> Exercise directions:
Reproduce the data below line by line, from its first line to the line with "Radius of gyration: 24.14", both included, and nothing past that point.

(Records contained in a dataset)
_ _ _

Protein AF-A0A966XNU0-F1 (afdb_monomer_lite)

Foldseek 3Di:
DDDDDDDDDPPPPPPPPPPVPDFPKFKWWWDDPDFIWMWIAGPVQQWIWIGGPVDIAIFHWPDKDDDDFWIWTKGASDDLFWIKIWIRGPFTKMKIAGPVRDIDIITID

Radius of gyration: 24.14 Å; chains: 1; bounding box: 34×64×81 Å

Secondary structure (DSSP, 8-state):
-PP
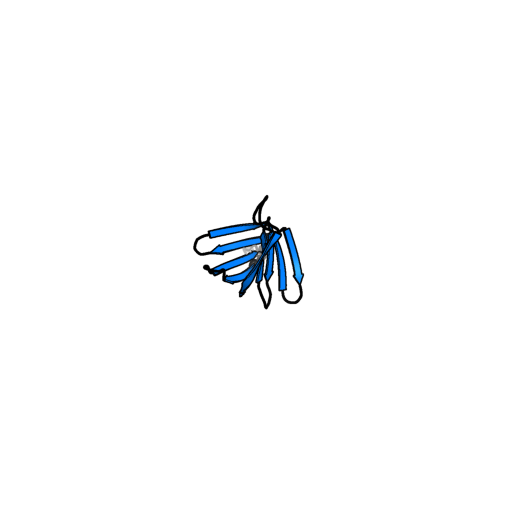P----------------PPP-EEEEEEE-SS-EEEEEEETTTTEEEEE-SS-EEEEEEEEEEEETTEEEEEEESSTTS-EEEEEESTT-EEEEE-TTS-EEEEEB-

Structure (mmCIF, N/CA/C/O backbone):
data_AF-A0A966XNU0-F1
#
_entry.id   AF-A0A966XNU0-F1
#
loop_
_atom_site.group_PDB
_atom_site.id
_atom_site.type_symbol
_atom_site.label_atom_id
_atom_site.label_alt_id
_atom_site.label_comp_id
_atom_site.label_asym_id
_atom_site.label_entity_id
_atom_site.label_seq_id
_atom_site.pdbx_PDB_ins_code
_atom_site.Cartn_x
_atom_site.Cartn_y
_atom_site.Cartn_z
_atom_site.occupancy
_atom_site.B_iso_or_equiv
_atom_site.auth_seq_id
_atom_site.auth_comp_id
_atom_site.auth_asym_id
_atom_site.auth_atom_id
_atom_site.pdbx_PDB_model_num
ATOM 1 N N . MET A 1 1 ? -13.284 50.276 62.693 1.00 42.59 1 MET A N 1
ATOM 2 C CA . MET A 1 1 ? -12.396 50.361 61.511 1.00 42.59 1 MET A CA 1
ATOM 3 C C . MET A 1 1 ? -12.580 49.098 60.688 1.00 42.59 1 MET A C 1
ATOM 5 O O . MET A 1 1 ? -12.586 48.018 61.263 1.00 42.59 1 MET A O 1
ATOM 9 N N . ARG A 1 2 ? -12.888 49.264 59.396 1.00 45.06 2 ARG A N 1
ATOM 10 C CA . ARG A 1 2 ? -13.415 48.226 58.498 1.00 45.06 2 ARG A CA 1
ATOM 11 C C . ARG A 1 2 ? -12.344 47.228 58.047 1.00 45.06 2 ARG A C 1
ATOM 13 O O . ARG A 1 2 ? -11.185 47.572 57.847 1.00 45.06 2 ARG A O 1
ATOM 20 N N . THR A 1 3 ? -12.820 46.001 57.911 1.00 41.31 3 THR A N 1
ATOM 21 C CA . THR A 1 3 ? -12.184 44.735 57.560 1.00 41.31 3 THR A CA 1
ATOM 22 C C . THR A 1 3 ? -11.514 44.739 56.182 1.00 41.31 3 THR A C 1
ATOM 24 O O . THR A 1 3 ? -12.010 45.332 55.228 1.00 41.31 3 THR A O 1
ATOM 27 N N . ARG A 1 4 ? -10.369 44.050 56.112 1.00 47.97 4 ARG A N 1
ATOM 28 C CA . ARG A 1 4 ? -9.564 43.770 54.915 1.00 47.97 4 ARG A CA 1
ATOM 29 C C . ARG A 1 4 ? -10.181 42.660 54.046 1.00 47.97 4 ARG A C 1
ATOM 31 O O . ARG A 1 4 ? -10.755 41.726 54.597 1.00 47.97 4 ARG A O 1
ATOM 38 N N . THR A 1 5 ? -9.805 42.695 52.757 1.00 48.94 5 THR A N 1
ATOM 39 C CA . THR A 1 5 ? -9.631 41.557 51.812 1.00 48.94 5 THR A CA 1
ATOM 40 C C . THR A 1 5 ? -10.894 40.779 51.396 1.00 48.94 5 THR A C 1
ATOM 42 O O . THR A 1 5 ? -11.812 40.625 52.180 1.00 48.94 5 THR A O 1
ATOM 45 N N . LEU A 1 6 ? -11.050 40.250 50.178 1.00 48.25 6 LEU A N 1
ATOM 46 C CA . LEU A 1 6 ? -10.101 39.771 49.166 1.00 48.25 6 LEU A CA 1
ATOM 47 C C . LEU A 1 6 ? -10.789 39.806 47.785 1.00 48.25 6 LEU A C 1
ATOM 49 O O . LEU A 1 6 ? -11.987 39.550 47.679 1.00 48.25 6 LEU A O 1
ATOM 53 N N . LEU A 1 7 ? -10.007 40.085 46.739 1.00 54.56 7 LEU A N 1
ATOM 54 C CA . LEU A 1 7 ? -10.371 39.860 45.341 1.00 54.56 7 LEU A CA 1
ATOM 55 C C . LEU A 1 7 ? -10.649 38.370 45.095 1.00 54.56 7 LEU A C 1
ATOM 57 O O . LEU A 1 7 ? -9.824 37.529 45.443 1.00 54.56 7 LEU A O 1
ATOM 61 N N . GLY A 1 8 ? -11.761 38.060 44.431 1.00 45.47 8 GLY A N 1
ATOM 62 C CA . GLY A 1 8 ? -12.042 36.736 43.881 1.00 45.47 8 GLY A CA 1
ATOM 63 C C . GLY A 1 8 ? -12.163 36.812 42.364 1.00 45.47 8 GLY A C 1
ATOM 64 O O . GLY A 1 8 ? -13.264 36.957 41.847 1.00 45.47 8 GLY A O 1
ATOM 65 N N . ILE A 1 9 ? -11.038 36.739 41.650 1.00 57.66 9 ILE A N 1
ATOM 66 C CA . ILE A 1 9 ? -11.028 36.489 40.203 1.00 57.66 9 ILE A CA 1
ATOM 67 C C . ILE A 1 9 ? -11.123 34.975 40.032 1.00 57.66 9 ILE A C 1
ATOM 69 O O . ILE A 1 9 ? -10.150 34.253 40.248 1.00 57.66 9 ILE A O 1
ATOM 73 N N . THR A 1 10 ? -12.304 34.478 39.683 1.00 54.91 10 THR A N 1
ATOM 74 C CA . THR A 1 10 ? -12.497 33.068 39.341 1.00 54.91 10 THR A CA 1
ATOM 75 C C . THR A 1 10 ? -12.018 32.859 37.903 1.00 54.91 10 THR A C 1
ATOM 77 O O . THR A 1 10 ? -12.749 33.103 36.947 1.00 54.91 10 THR A O 1
ATOM 80 N N . MET A 1 11 ? -10.758 32.449 37.733 1.00 51.75 11 MET A N 1
ATOM 81 C CA . MET A 1 11 ? -10.269 31.923 36.457 1.00 51.75 11 MET A CA 1
ATOM 82 C C . MET A 1 11 ? -10.946 30.578 36.198 1.00 51.75 11 MET A C 1
ATOM 84 O O . MET A 1 11 ? -10.609 29.562 36.803 1.00 51.75 11 MET A O 1
ATOM 88 N N . MET A 1 12 ? -11.916 30.578 35.289 1.00 52.84 12 MET A N 1
ATOM 89 C CA . MET A 1 12 ? -12.448 29.364 34.685 1.00 52.84 12 MET A CA 1
ATOM 90 C C . MET A 1 12 ? -11.360 
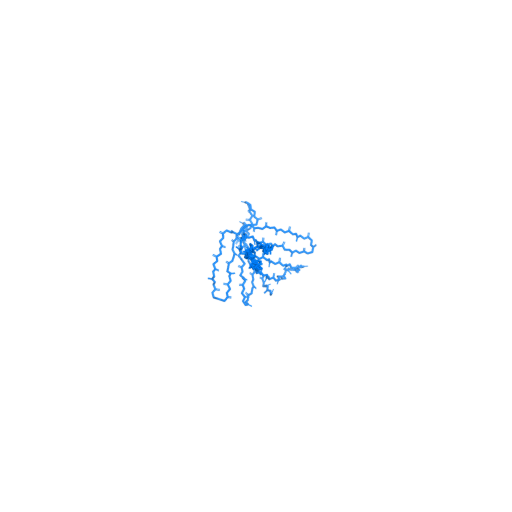28.797 33.766 1.00 52.84 12 MET A C 1
ATOM 92 O O . MET A 1 12 ? -11.213 29.202 32.615 1.00 52.84 12 MET A O 1
ATOM 96 N N . ALA A 1 13 ? -10.546 27.889 34.301 1.00 57.75 13 ALA A N 1
ATOM 97 C CA . ALA A 1 13 ? -9.657 27.067 33.500 1.00 57.75 13 ALA A CA 1
ATOM 98 C C . ALA A 1 13 ? -10.526 26.117 32.663 1.00 57.75 13 ALA A C 1
ATOM 100 O O . ALA A 1 13 ? -10.981 25.079 33.144 1.00 57.75 13 ALA A O 1
ATOM 101 N N . MET A 1 14 ? -10.794 26.488 31.409 1.00 54.62 14 MET A N 1
ATOM 102 C CA . MET A 1 14 ? -11.276 25.536 30.416 1.00 54.62 14 MET A CA 1
ATOM 103 C C . MET A 1 14 ? -10.157 24.523 30.183 1.00 54.62 14 MET A C 1
ATOM 105 O O . MET A 1 14 ? -9.190 24.792 29.473 1.00 54.62 14 MET A O 1
ATOM 109 N N . ALA A 1 15 ? -10.277 23.359 30.816 1.00 51.91 15 ALA A N 1
ATOM 110 C CA . ALA A 1 15 ? -9.505 22.190 30.447 1.00 51.91 15 ALA A CA 1
ATOM 111 C C . ALA A 1 15 ? -9.894 21.824 29.008 1.00 51.91 15 ALA A C 1
ATOM 113 O O . ALA A 1 15 ? -10.918 21.175 28.777 1.00 51.91 15 ALA A O 1
ATOM 114 N N . LEU A 1 16 ? -9.098 22.276 28.031 1.00 51.97 16 LEU A N 1
ATOM 115 C CA . LEU A 1 16 ? -9.145 21.736 26.681 1.00 51.97 16 LEU A CA 1
ATOM 116 C C . LEU A 1 16 ? -8.834 20.247 26.800 1.00 51.97 16 LEU A C 1
ATOM 118 O O . LEU A 1 16 ? -7.683 19.831 26.906 1.00 51.97 16 LEU A O 1
ATOM 122 N N . SER A 1 17 ? -9.894 19.447 26.802 1.00 50.69 17 SER A N 1
ATOM 123 C CA . SER A 1 17 ? -9.832 18.005 26.631 1.00 50.69 17 SER A CA 1
ATOM 124 C C . SER A 1 17 ? -9.464 17.740 25.175 1.00 50.69 17 SER A C 1
ATOM 126 O O . SER A 1 17 ? -10.296 17.332 24.368 1.00 50.69 17 SER A O 1
ATOM 128 N N . GLY A 1 18 ? -8.216 18.041 24.818 1.00 49.91 18 GLY A N 1
ATOM 129 C CA . GLY A 1 18 ? -7.612 17.619 23.570 1.00 49.91 18 GLY A CA 1
ATOM 130 C C . GLY A 1 18 ? -7.446 16.111 23.626 1.00 49.91 18 GLY A C 1
ATOM 131 O O . GLY A 1 18 ? -6.378 15.609 23.961 1.00 49.91 18 GLY A O 1
ATOM 132 N N . ARG A 1 19 ? -8.512 15.368 23.314 1.00 51.00 19 ARG A N 1
ATOM 133 C CA . ARG A 1 19 ? -8.334 14.027 22.770 1.00 51.00 19 ARG A CA 1
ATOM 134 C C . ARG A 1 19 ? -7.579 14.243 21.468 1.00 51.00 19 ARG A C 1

_ _ _

> Result:
Protein AF-A0A966XNU0-F1 (afdb_monomer_lite)

Foldseek 3Di:
DDDDDDDDDPPPPPPPPPPVPDFPKFKWWWDDPDFIWMWIAGPVQQWIWIGGPVDIAIFHWPDKDDDDFWIWTKGASDDLFWIKIWIRGPFTKMKIAGPVRDIDIITID

Radius of gyration: 24.14 Å; chains: 1; bounding box: 34×64×81 Å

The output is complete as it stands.